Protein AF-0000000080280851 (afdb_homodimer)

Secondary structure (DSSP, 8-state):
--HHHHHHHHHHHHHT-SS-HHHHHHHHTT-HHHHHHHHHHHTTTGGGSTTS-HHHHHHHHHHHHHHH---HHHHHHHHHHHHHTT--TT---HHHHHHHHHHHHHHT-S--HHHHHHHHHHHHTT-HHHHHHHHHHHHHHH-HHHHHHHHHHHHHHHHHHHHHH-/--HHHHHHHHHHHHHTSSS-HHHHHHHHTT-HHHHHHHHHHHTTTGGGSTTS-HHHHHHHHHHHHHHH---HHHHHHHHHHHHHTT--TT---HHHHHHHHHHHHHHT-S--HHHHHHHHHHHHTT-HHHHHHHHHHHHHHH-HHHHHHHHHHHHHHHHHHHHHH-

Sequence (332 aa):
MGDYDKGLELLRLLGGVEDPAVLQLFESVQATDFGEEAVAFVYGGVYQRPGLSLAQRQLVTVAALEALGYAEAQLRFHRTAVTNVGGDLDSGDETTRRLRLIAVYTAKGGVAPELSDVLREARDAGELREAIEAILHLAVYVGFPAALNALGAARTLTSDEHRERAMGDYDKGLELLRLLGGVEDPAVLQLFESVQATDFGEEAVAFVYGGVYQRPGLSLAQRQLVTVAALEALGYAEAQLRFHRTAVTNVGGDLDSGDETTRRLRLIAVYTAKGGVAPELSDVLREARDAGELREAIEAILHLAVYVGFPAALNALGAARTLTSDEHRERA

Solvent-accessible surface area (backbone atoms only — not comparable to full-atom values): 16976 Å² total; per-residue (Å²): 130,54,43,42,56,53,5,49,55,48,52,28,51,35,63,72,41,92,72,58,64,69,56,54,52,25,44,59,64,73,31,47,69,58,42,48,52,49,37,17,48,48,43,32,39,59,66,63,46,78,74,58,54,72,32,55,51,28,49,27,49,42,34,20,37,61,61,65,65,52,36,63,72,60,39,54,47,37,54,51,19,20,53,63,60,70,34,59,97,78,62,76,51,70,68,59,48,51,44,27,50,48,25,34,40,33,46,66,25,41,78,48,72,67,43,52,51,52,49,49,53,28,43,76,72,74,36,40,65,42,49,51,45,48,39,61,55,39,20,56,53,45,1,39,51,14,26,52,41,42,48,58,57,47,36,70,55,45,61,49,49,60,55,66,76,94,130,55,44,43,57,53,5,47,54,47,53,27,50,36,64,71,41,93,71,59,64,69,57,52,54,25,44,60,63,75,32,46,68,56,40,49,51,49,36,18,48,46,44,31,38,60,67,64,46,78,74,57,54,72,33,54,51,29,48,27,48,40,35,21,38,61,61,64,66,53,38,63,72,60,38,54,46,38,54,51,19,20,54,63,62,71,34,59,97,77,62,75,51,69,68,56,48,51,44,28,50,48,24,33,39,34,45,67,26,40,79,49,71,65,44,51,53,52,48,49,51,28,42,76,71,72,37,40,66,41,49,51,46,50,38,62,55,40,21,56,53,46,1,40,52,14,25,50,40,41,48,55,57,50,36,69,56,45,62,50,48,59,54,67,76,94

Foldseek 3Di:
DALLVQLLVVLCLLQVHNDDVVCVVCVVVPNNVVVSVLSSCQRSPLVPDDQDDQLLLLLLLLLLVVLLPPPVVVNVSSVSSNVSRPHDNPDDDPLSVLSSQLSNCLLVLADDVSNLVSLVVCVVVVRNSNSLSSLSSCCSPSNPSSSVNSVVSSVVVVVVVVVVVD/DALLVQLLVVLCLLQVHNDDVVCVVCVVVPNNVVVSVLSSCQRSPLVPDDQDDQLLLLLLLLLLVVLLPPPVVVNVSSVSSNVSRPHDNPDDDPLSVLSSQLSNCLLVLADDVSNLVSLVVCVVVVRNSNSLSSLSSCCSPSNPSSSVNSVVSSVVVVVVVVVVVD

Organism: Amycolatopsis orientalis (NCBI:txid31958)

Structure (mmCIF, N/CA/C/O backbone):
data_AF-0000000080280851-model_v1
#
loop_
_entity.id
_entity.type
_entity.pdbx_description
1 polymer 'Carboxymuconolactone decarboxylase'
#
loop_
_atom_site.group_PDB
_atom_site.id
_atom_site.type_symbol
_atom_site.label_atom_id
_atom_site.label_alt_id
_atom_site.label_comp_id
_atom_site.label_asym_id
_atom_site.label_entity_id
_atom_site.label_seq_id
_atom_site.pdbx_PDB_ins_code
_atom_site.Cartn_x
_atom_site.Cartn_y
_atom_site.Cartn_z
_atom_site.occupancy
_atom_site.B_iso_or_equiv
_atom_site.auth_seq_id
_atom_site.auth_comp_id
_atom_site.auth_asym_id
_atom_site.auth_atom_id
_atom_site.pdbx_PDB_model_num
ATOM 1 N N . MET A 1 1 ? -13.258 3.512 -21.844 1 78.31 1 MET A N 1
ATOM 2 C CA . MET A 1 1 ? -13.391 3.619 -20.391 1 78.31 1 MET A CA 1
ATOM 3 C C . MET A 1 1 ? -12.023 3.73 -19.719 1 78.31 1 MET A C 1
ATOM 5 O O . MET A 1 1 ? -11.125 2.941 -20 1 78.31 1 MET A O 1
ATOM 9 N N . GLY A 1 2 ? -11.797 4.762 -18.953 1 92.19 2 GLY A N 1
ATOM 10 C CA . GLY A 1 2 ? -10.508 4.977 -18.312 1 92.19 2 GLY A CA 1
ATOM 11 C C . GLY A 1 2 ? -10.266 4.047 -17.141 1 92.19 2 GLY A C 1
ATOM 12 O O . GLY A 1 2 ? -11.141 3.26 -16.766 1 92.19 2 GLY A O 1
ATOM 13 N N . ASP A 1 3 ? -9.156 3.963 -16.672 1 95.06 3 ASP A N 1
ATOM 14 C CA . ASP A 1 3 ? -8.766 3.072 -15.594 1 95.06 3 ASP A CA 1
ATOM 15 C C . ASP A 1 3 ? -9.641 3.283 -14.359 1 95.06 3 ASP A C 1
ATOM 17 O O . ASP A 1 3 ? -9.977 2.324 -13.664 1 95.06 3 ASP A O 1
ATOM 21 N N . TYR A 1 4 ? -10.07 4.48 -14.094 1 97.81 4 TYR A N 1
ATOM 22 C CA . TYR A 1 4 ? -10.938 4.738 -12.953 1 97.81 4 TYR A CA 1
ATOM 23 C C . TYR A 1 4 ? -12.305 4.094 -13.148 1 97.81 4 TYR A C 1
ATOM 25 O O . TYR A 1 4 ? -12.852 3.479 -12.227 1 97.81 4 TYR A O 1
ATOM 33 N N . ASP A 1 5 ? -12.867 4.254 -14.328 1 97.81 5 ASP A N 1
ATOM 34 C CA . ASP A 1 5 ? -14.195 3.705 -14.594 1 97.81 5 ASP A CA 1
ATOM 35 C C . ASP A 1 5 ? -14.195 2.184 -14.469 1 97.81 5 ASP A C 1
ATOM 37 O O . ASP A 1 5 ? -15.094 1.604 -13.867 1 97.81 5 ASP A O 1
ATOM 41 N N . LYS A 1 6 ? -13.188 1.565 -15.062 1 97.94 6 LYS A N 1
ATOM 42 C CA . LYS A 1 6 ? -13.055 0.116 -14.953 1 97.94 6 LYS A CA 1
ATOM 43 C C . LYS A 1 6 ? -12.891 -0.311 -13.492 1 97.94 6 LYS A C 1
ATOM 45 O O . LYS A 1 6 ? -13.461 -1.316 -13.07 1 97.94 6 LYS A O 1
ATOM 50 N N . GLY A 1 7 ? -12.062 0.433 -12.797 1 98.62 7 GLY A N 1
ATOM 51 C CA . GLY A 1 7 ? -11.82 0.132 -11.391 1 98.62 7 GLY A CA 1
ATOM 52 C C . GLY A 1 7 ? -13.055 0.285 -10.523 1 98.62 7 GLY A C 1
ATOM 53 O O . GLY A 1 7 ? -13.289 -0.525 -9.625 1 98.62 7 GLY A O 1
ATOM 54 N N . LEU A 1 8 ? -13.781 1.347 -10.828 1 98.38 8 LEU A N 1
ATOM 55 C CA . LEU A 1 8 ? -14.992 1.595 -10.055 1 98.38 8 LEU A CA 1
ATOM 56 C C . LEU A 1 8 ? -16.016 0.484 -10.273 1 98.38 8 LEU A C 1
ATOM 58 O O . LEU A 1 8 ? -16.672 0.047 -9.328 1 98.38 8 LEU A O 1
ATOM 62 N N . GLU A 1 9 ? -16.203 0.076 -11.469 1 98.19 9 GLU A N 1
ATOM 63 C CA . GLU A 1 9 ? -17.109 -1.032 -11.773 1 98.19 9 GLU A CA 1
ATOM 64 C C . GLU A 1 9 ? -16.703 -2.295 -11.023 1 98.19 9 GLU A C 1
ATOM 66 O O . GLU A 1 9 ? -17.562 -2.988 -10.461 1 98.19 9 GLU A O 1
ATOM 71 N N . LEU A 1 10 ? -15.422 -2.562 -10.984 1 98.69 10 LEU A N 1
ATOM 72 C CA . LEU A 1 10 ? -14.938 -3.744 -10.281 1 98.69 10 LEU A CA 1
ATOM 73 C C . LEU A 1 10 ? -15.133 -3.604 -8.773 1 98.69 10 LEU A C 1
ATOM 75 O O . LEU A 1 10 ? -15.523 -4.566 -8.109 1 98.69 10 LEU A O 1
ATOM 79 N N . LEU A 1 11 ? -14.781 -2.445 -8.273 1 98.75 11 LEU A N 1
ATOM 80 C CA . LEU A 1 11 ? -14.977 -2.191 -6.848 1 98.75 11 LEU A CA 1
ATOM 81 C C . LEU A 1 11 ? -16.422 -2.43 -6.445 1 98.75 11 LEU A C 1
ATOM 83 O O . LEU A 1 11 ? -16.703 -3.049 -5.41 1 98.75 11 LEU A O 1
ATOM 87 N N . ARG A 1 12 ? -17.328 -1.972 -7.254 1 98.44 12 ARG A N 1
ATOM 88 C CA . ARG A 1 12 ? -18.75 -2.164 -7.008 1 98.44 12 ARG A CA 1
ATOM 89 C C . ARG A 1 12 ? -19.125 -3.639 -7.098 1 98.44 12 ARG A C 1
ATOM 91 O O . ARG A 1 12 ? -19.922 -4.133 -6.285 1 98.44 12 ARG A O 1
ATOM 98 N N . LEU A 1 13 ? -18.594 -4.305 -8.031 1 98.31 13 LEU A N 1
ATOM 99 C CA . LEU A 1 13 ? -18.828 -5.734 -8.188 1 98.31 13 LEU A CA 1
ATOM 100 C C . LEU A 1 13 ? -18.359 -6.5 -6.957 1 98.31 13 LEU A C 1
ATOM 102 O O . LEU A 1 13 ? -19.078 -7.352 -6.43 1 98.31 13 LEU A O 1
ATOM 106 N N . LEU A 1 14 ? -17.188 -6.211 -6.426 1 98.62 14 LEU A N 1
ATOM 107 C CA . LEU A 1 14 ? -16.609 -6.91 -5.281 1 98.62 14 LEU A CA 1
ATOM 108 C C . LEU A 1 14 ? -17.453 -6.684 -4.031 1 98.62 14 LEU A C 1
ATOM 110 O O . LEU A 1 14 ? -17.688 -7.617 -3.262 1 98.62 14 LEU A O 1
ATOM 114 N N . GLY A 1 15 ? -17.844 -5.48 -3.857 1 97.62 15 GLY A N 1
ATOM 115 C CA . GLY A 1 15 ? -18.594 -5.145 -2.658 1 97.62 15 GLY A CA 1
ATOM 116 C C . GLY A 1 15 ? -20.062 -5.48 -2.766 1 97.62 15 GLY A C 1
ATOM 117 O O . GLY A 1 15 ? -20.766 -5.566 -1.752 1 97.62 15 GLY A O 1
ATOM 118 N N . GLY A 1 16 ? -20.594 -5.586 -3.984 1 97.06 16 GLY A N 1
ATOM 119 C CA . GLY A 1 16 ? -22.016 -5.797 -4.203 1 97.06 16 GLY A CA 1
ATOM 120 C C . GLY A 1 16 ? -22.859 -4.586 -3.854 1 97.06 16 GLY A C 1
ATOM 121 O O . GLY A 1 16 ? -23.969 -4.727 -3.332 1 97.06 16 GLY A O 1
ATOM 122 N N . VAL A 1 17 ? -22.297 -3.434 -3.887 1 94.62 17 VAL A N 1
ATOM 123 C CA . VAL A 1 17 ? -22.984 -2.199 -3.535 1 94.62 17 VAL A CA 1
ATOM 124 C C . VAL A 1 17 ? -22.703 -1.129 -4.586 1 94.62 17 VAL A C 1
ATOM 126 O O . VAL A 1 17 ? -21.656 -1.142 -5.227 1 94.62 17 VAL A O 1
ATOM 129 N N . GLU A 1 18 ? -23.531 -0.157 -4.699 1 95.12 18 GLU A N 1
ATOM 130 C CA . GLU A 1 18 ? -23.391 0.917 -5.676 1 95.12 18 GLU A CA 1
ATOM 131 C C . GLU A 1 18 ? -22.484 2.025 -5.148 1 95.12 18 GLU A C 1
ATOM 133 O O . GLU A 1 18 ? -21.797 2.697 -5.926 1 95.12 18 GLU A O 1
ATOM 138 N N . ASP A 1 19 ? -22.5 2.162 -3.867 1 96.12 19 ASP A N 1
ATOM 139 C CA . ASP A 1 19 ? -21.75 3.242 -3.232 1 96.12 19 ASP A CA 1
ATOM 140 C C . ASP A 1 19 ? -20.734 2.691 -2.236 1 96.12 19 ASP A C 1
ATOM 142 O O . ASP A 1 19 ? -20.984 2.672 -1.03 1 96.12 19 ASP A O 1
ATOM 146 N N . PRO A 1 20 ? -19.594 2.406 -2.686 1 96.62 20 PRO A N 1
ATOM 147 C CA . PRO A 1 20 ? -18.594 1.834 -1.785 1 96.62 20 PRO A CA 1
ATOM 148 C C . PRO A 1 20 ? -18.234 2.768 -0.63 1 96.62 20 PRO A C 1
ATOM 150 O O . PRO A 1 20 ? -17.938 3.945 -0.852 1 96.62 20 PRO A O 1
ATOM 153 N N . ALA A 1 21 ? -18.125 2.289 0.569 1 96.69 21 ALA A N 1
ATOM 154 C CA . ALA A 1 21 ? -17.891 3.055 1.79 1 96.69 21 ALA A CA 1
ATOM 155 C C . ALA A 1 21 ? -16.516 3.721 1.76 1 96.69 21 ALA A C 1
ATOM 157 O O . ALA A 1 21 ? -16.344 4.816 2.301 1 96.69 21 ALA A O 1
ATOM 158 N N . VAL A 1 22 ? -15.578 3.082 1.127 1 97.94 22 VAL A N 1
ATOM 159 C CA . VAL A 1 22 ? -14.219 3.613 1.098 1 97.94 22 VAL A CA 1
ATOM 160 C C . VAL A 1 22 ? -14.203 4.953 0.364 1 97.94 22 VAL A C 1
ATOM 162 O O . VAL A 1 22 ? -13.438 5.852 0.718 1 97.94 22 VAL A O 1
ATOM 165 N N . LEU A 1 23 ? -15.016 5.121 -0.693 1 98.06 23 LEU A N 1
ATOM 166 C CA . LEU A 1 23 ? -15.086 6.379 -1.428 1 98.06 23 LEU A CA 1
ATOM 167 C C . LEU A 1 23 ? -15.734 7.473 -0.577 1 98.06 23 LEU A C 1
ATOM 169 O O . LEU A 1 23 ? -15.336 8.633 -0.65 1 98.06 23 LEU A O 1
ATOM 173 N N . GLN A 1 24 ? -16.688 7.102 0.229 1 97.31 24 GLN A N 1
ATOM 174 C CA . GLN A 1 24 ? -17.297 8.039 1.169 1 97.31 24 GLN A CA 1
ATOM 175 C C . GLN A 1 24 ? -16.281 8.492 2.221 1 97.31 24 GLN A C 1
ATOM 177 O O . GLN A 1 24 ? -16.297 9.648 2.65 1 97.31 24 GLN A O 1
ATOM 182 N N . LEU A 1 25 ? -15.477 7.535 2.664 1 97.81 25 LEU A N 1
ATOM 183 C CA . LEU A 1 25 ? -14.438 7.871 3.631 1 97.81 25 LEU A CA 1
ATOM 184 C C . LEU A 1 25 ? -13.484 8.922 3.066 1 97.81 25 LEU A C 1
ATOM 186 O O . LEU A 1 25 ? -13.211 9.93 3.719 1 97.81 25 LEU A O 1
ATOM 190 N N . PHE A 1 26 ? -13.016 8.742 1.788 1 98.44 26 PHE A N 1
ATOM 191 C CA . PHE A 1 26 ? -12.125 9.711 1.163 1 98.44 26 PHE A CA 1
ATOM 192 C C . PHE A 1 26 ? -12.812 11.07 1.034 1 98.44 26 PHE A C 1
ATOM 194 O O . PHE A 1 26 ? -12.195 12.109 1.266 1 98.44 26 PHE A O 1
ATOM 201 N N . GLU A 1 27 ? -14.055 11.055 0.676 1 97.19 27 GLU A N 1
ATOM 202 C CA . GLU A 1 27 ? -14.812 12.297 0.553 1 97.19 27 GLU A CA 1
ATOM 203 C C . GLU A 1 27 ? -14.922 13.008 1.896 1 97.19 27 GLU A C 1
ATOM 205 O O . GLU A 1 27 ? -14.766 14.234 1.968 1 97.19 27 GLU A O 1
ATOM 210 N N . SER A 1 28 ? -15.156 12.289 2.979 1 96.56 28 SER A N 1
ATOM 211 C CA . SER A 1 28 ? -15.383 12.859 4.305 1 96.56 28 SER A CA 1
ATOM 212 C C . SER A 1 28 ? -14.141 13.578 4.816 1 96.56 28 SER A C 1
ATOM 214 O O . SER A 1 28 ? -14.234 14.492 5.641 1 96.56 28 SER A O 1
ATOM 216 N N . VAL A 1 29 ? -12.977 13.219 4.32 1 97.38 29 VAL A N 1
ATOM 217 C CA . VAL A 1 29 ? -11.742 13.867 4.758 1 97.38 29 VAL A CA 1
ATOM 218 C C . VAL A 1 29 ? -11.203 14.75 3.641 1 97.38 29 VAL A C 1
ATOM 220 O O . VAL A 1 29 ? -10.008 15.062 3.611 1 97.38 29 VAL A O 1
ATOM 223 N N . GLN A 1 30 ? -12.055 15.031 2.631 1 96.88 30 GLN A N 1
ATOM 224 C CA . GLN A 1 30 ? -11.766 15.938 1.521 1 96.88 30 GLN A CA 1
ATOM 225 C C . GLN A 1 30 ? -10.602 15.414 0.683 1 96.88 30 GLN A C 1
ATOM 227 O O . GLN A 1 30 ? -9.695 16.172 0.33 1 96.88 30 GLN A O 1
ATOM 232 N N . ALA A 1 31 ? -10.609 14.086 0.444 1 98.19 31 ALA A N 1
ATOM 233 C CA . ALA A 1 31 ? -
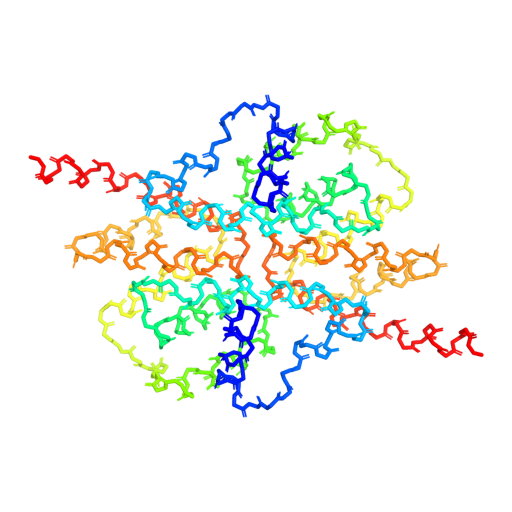9.57 13.445 -0.356 1 98.19 31 ALA A CA 1
ATOM 234 C C . ALA A 1 31 ? -10.18 12.641 -1.503 1 98.19 31 ALA A C 1
ATOM 236 O O . ALA A 1 31 ? -9.711 11.547 -1.817 1 98.19 31 ALA A O 1
ATOM 237 N N . THR A 1 32 ? -11.18 13.203 -2.174 1 98.25 32 THR A N 1
ATOM 238 C CA . THR A 1 32 ? -11.875 12.531 -3.266 1 98.25 32 THR A CA 1
ATOM 239 C C . THR A 1 32 ? -10.922 12.258 -4.426 1 98.25 32 THR A C 1
ATOM 241 O O . THR A 1 32 ? -10.992 11.203 -5.055 1 98.25 32 THR A O 1
ATOM 244 N N . ASP A 1 33 ? -10.102 13.211 -4.691 1 98.31 33 ASP A N 1
ATOM 245 C CA . ASP A 1 33 ? -9.156 13.055 -5.797 1 98.31 33 ASP A CA 1
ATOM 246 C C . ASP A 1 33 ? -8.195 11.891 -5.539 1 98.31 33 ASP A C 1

+ + + + + + +

▶ [Required work]:
The output should be exactly the lines above from the line containing "ATOM 9 N N ." to the line containing "ATOM 63 C CA", inclusive, with no other lines.

▶ [Your response]:
ATOM 9 N N . GLY A 1 2 ? -11.797 4.762 -18.953 1 92.19 2 GLY A N 1
ATOM 10 C CA . GLY A 1 2 ? -10.508 4.977 -18.312 1 92.19 2 GLY A CA 1
ATOM 11 C C . GLY A 1 2 ? -10.266 4.047 -17.141 1 92.19 2 GLY A C 1
ATOM 12 O O . GLY A 1 2 ? -11.141 3.26 -16.766 1 92.19 2 GLY A O 1
ATOM 13 N N . ASP A 1 3 ? -9.156 3.963 -16.672 1 95.06 3 ASP A N 1
ATOM 14 C CA . ASP A 1 3 ? -8.766 3.072 -15.594 1 95.06 3 ASP A CA 1
ATOM 15 C C . ASP A 1 3 ? -9.641 3.283 -14.359 1 95.06 3 ASP A C 1
ATOM 17 O O . ASP A 1 3 ? -9.977 2.324 -13.664 1 95.06 3 ASP A O 1
ATOM 21 N N . TYR A 1 4 ? -10.07 4.48 -14.094 1 97.81 4 TYR A N 1
ATOM 22 C CA . TYR A 1 4 ? -10.938 4.738 -12.953 1 97.81 4 TYR A CA 1
ATOM 23 C C . TYR A 1 4 ? -12.305 4.094 -13.148 1 97.81 4 TYR A C 1
ATOM 25 O O . TYR A 1 4 ? -12.852 3.479 -12.227 1 97.81 4 TYR A O 1
ATOM 33 N N . ASP A 1 5 ? -12.867 4.254 -14.328 1 97.81 5 ASP A N 1
ATOM 34 C CA . ASP A 1 5 ? -14.195 3.705 -14.594 1 97.81 5 ASP A CA 1
ATOM 35 C C . ASP A 1 5 ? -14.195 2.184 -14.469 1 97.81 5 ASP A C 1
ATOM 37 O O . ASP A 1 5 ? -15.094 1.604 -13.867 1 97.81 5 ASP A O 1
ATOM 41 N N . LYS A 1 6 ? -13.188 1.565 -15.062 1 97.94 6 LYS A N 1
ATOM 42 C CA . LYS A 1 6 ? -13.055 0.116 -14.953 1 97.94 6 LYS A CA 1
ATOM 43 C C . LYS A 1 6 ? -12.891 -0.311 -13.492 1 97.94 6 LYS A C 1
ATOM 45 O O . LYS A 1 6 ? -13.461 -1.316 -13.07 1 97.94 6 LYS A O 1
ATOM 50 N N . GLY A 1 7 ? -12.062 0.433 -12.797 1 98.62 7 GLY A N 1
ATOM 51 C CA . GLY A 1 7 ? -11.82 0.132 -11.391 1 98.62 7 GLY A CA 1
ATOM 52 C C . GLY A 1 7 ? -13.055 0.285 -10.523 1 98.62 7 GLY A C 1
ATOM 53 O O . GLY A 1 7 ? -13.289 -0.525 -9.625 1 98.62 7 GLY A O 1
ATOM 54 N N . LEU A 1 8 ? -13.781 1.347 -10.828 1 98.38 8 LEU A N 1
ATOM 55 C CA . LEU A 1 8 ? -14.992 1.595 -10.055 1 98.38 8 LEU A CA 1
ATOM 56 C C . LEU A 1 8 ? -16.016 0.484 -10.273 1 98.38 8 LEU A C 1
ATOM 58 O O . LEU A 1 8 ? -16.672 0.047 -9.328 1 98.38 8 LEU A O 1
ATOM 62 N N . GLU A 1 9 ? -16.203 0.076 -11.469 1 98.19 9 GLU A N 1
ATOM 63 C CA . GLU A 1 9 ? -17.109 -1.032 -11.773 1 98.19 9 GLU A CA 1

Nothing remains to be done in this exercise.